Instructions to follow: Working from the entries below, tally each line that holds "pLDDT". Give the tally and nothing else.

Data for analysis:
---*---
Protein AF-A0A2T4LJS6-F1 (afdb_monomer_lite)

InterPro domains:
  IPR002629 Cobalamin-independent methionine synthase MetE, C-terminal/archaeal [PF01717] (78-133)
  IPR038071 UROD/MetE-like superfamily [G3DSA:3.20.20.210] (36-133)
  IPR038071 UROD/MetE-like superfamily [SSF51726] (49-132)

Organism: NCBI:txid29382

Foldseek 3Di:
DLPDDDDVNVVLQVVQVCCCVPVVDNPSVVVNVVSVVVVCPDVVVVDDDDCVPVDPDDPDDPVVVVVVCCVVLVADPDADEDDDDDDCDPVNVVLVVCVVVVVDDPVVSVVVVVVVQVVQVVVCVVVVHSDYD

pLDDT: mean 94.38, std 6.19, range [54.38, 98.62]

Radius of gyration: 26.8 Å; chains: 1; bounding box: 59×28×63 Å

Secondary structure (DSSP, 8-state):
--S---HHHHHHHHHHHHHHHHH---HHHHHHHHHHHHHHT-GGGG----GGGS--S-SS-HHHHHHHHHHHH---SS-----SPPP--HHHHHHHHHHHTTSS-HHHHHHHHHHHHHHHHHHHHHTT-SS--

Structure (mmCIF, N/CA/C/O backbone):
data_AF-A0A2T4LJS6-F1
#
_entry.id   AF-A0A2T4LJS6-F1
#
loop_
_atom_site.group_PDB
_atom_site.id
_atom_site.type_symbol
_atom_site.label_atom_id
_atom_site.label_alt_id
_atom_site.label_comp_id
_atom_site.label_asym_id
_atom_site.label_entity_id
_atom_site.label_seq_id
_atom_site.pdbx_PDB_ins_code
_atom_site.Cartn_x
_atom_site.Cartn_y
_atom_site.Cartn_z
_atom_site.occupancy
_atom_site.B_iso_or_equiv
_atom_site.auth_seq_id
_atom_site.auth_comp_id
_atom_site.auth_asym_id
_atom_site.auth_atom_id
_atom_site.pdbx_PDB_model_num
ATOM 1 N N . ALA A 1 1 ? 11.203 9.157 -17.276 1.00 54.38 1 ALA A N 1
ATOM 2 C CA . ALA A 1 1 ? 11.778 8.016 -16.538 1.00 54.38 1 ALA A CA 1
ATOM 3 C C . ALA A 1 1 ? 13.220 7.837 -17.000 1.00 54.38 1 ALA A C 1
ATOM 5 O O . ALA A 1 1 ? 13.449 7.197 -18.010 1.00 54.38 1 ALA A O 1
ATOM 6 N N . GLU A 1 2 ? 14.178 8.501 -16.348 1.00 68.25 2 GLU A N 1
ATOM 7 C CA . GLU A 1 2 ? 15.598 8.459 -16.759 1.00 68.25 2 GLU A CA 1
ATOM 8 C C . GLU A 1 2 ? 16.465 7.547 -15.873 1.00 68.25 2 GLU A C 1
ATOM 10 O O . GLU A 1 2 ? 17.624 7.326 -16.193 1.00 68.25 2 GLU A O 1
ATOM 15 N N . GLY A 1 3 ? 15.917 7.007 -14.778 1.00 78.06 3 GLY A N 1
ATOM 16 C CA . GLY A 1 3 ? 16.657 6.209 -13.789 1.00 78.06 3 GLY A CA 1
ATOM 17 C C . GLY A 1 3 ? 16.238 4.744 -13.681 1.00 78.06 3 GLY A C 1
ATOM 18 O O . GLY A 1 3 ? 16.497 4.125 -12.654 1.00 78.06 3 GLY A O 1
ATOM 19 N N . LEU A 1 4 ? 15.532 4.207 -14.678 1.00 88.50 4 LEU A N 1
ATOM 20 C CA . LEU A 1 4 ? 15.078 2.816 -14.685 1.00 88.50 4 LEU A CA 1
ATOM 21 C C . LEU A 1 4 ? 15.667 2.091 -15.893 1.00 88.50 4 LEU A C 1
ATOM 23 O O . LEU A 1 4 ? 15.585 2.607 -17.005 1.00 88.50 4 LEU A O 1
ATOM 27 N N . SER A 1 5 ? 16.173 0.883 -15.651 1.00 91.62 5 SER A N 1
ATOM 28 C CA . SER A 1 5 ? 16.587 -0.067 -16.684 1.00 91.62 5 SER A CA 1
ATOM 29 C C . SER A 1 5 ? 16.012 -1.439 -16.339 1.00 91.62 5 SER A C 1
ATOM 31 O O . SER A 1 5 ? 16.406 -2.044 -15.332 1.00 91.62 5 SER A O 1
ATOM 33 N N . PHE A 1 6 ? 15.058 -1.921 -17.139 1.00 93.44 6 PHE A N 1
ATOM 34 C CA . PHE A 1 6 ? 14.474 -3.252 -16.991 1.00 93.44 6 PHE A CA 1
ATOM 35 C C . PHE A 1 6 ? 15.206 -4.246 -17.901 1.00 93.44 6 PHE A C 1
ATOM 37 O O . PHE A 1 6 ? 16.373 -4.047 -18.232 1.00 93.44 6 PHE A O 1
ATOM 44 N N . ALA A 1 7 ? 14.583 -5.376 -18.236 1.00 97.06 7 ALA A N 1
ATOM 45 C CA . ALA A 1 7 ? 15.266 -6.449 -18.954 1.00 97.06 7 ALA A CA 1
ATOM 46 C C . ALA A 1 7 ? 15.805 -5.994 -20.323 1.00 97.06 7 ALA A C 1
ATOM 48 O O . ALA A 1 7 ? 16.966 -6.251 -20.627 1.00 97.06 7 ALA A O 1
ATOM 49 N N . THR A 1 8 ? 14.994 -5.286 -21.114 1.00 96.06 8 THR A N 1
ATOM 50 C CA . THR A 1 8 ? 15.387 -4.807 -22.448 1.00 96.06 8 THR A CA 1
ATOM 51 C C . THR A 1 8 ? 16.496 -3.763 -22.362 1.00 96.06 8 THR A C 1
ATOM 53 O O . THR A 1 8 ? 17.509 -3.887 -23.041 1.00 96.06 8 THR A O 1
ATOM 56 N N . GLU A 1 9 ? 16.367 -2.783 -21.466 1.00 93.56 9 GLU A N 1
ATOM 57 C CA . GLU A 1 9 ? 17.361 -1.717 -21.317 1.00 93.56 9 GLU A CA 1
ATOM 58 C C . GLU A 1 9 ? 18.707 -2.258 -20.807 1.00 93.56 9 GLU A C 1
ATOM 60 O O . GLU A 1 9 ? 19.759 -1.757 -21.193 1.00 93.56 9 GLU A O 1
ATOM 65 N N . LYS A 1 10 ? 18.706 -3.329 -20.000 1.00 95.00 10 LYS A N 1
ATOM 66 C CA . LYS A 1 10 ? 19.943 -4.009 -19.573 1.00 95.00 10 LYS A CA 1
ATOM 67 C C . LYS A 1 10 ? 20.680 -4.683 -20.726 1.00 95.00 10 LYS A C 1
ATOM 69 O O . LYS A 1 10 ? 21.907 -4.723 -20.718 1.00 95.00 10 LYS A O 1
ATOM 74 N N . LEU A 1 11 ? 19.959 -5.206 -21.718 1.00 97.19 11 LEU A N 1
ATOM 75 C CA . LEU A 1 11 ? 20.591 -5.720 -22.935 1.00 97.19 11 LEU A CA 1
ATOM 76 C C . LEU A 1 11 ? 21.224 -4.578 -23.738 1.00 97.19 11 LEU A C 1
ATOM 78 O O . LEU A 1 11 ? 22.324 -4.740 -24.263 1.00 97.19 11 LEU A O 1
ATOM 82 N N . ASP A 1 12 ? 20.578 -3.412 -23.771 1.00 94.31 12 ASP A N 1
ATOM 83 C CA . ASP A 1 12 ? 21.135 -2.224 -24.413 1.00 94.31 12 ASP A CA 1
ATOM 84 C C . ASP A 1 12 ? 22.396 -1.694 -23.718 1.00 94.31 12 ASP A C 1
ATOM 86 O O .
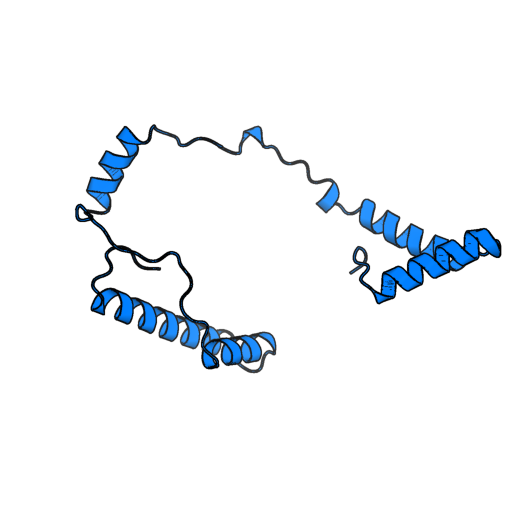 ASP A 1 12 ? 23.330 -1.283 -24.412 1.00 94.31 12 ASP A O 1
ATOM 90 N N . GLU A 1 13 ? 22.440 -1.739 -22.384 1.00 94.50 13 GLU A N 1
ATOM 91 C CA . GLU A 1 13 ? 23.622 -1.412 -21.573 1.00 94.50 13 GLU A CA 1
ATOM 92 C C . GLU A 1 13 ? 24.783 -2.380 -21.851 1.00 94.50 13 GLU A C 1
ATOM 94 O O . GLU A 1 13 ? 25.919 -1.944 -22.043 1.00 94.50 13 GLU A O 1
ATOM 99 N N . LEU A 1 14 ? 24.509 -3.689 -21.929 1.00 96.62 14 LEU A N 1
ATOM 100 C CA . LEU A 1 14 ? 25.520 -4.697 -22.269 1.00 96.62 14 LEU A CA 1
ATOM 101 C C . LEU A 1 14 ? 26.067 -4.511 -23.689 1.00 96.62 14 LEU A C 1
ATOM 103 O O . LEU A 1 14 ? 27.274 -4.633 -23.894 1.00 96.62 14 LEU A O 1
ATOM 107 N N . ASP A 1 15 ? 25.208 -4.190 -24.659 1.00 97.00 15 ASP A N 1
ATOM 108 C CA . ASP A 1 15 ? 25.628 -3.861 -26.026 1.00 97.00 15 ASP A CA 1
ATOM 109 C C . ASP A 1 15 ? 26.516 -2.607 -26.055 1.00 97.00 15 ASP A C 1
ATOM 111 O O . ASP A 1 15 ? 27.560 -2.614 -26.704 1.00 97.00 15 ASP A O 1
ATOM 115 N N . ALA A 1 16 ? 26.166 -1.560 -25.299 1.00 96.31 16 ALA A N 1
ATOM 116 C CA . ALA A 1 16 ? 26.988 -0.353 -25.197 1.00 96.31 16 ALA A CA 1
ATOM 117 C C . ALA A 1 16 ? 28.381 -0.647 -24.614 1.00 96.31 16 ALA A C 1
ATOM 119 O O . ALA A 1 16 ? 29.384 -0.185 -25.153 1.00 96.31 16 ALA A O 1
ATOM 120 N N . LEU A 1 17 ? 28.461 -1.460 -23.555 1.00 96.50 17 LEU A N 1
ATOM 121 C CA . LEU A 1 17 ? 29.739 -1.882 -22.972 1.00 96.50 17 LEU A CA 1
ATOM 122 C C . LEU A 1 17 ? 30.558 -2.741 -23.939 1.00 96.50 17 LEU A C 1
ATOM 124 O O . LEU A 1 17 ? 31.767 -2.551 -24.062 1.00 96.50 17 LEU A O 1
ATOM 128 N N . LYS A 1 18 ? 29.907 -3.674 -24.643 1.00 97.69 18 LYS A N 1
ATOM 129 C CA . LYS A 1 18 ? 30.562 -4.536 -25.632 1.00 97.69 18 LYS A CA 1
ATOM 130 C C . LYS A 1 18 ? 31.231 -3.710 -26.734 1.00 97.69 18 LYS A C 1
---*---
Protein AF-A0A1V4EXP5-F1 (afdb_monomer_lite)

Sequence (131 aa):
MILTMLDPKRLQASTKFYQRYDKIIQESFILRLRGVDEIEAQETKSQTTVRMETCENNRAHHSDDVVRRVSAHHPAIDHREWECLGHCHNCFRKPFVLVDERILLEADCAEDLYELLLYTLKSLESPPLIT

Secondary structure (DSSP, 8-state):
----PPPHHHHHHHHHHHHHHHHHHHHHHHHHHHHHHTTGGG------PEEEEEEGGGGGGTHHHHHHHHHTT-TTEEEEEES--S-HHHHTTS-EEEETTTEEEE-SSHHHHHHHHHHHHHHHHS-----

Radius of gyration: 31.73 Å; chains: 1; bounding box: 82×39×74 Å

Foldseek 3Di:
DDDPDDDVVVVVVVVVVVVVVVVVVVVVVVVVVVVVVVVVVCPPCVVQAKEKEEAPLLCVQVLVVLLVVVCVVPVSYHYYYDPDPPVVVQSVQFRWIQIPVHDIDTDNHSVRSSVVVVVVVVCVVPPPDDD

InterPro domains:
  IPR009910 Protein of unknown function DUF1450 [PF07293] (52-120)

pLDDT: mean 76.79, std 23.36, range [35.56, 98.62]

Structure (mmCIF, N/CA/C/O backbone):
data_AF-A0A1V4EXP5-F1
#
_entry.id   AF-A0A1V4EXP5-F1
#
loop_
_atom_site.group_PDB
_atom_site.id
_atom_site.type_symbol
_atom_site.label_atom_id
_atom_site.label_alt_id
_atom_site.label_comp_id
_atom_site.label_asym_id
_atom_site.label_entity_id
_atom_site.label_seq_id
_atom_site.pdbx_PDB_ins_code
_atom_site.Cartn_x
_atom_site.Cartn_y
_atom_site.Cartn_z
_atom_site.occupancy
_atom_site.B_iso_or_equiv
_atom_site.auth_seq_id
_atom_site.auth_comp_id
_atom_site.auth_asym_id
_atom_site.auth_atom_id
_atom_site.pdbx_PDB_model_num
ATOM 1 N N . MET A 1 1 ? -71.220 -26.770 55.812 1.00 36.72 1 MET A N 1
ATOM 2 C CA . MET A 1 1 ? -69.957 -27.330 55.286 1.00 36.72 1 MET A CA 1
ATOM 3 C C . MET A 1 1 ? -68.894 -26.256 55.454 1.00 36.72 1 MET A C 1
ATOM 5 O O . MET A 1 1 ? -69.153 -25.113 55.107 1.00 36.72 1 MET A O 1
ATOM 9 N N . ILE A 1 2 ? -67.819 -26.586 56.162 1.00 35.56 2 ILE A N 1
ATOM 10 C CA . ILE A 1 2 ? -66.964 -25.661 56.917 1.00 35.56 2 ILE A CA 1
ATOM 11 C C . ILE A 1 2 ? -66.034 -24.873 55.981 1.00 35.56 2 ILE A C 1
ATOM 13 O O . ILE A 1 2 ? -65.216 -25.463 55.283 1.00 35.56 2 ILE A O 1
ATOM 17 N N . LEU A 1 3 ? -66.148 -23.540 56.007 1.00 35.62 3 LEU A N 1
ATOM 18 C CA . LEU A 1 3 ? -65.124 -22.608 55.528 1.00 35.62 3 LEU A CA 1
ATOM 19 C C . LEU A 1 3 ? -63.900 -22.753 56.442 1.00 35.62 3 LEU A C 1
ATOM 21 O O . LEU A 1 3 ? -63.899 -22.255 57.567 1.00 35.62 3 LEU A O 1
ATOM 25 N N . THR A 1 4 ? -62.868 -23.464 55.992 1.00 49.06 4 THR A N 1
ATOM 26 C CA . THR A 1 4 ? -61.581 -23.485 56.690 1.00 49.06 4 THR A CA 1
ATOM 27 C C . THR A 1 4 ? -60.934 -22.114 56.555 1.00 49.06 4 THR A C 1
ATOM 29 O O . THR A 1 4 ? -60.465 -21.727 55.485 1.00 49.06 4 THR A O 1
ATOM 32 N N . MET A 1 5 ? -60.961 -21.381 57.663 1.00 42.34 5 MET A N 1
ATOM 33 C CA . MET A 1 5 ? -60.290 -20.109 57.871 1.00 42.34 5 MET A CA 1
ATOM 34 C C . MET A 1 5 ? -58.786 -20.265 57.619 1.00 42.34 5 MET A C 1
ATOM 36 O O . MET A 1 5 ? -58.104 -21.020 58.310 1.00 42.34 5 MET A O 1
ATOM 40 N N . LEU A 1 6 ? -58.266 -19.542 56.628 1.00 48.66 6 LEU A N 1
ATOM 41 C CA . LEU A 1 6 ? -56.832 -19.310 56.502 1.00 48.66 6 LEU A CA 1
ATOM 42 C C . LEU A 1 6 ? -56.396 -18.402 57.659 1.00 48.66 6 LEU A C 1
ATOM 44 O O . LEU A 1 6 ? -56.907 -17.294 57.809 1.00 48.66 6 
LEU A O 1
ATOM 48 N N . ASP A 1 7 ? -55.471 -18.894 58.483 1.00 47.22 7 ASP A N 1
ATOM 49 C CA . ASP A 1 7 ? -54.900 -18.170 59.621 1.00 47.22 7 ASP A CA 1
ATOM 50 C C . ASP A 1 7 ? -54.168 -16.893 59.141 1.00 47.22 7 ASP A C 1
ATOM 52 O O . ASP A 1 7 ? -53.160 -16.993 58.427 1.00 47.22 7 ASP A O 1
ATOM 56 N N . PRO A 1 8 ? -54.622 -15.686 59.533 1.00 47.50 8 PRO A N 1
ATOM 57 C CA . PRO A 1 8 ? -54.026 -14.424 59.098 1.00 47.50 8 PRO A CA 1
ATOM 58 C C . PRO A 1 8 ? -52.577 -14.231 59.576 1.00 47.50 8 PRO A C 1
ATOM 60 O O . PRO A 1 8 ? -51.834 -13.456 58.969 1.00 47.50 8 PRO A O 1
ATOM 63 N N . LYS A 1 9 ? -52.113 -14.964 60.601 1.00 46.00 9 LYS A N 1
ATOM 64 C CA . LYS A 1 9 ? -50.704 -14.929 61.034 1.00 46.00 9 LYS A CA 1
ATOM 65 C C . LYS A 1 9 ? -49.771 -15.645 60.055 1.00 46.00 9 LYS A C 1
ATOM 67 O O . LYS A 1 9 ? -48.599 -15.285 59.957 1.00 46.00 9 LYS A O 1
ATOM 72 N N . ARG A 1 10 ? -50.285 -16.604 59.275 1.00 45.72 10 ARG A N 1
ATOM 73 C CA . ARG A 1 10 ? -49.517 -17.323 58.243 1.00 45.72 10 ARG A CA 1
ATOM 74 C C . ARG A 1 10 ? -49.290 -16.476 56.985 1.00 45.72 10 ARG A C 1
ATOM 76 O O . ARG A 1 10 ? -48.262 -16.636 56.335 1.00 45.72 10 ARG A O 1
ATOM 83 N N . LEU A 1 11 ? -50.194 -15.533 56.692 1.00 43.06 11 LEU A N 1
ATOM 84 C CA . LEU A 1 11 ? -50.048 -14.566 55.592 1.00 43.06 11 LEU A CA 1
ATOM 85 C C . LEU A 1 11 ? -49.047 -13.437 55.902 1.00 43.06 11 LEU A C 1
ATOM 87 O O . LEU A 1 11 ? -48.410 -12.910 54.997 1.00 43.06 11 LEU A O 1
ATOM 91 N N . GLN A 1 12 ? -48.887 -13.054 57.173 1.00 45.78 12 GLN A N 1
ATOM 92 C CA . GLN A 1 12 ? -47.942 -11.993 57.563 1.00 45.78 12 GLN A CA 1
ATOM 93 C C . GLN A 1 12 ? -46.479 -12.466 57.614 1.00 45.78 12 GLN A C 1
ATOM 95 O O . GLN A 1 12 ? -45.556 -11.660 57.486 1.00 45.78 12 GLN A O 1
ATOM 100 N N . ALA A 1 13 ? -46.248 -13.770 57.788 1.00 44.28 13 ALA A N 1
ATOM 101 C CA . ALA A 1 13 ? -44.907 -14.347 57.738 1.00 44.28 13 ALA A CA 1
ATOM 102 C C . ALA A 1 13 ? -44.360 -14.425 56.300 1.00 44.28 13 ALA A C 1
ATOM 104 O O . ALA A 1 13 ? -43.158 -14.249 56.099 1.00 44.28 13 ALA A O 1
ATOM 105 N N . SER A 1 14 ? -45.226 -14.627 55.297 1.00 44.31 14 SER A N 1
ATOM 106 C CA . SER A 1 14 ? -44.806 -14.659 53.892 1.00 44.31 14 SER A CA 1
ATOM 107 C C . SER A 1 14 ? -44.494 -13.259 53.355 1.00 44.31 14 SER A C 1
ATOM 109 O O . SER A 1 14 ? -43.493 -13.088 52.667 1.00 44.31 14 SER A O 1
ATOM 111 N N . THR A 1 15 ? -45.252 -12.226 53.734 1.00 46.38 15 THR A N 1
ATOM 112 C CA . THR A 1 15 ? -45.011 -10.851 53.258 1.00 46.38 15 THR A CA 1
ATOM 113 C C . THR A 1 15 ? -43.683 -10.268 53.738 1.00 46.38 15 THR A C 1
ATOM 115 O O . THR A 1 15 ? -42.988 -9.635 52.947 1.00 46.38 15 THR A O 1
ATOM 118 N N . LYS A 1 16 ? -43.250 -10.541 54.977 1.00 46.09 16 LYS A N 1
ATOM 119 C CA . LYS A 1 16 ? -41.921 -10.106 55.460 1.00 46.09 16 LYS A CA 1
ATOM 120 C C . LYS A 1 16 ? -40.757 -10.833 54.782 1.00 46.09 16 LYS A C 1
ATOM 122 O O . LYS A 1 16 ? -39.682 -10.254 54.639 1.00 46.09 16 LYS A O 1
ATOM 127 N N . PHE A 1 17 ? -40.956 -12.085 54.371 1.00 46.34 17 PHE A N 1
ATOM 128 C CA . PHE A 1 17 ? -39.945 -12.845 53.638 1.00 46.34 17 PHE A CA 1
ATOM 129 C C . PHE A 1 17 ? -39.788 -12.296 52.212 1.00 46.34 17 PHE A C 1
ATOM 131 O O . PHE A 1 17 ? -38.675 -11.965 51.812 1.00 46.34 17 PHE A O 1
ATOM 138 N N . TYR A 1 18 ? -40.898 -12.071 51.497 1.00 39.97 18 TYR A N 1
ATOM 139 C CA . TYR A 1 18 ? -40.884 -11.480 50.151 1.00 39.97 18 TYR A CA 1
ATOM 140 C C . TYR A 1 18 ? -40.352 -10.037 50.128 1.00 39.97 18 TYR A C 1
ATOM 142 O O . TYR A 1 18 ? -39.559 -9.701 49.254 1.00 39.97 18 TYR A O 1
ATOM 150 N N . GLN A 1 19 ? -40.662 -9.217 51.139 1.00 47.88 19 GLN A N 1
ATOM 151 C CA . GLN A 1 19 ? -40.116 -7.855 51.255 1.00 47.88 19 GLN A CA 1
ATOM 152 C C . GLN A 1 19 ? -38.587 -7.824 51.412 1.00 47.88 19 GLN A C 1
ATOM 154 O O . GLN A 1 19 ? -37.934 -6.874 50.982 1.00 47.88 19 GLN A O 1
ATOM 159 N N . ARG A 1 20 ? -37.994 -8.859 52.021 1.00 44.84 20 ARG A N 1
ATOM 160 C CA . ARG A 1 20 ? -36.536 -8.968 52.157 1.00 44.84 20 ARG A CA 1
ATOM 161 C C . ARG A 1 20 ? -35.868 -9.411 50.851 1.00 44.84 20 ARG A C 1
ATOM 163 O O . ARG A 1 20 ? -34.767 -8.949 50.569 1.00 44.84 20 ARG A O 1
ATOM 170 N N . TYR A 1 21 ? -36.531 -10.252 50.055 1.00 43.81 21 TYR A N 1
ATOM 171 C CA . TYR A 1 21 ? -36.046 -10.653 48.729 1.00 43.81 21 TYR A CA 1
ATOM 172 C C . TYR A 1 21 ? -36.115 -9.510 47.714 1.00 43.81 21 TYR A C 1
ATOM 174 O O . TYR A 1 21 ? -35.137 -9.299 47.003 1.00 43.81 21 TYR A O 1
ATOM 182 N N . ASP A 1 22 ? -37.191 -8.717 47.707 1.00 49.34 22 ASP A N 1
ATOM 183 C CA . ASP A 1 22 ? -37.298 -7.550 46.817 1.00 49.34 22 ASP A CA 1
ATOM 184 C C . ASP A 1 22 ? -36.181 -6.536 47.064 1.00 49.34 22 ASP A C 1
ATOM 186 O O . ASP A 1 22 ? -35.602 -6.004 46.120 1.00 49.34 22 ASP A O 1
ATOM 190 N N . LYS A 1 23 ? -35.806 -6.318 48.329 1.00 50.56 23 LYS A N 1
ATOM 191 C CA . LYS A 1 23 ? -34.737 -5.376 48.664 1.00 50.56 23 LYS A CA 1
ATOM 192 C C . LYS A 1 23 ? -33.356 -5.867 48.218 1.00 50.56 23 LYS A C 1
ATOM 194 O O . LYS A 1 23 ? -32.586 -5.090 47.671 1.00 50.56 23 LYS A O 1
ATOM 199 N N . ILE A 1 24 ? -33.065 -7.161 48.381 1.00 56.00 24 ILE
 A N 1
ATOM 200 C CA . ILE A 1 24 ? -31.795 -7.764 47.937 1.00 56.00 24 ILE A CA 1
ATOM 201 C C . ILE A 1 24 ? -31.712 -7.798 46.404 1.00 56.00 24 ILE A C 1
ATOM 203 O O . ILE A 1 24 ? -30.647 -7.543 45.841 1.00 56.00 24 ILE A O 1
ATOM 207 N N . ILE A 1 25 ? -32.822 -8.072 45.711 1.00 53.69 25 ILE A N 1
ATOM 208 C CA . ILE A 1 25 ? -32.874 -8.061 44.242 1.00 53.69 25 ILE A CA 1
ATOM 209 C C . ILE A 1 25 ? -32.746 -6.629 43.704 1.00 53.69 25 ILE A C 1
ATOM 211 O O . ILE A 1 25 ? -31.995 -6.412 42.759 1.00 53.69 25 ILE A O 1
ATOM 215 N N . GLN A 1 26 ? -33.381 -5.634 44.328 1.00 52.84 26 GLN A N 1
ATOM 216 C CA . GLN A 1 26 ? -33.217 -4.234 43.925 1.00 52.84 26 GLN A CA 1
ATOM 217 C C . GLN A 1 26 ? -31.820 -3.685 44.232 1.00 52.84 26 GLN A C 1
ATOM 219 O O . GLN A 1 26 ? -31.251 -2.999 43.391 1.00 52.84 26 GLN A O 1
---*---
Exercise response: 2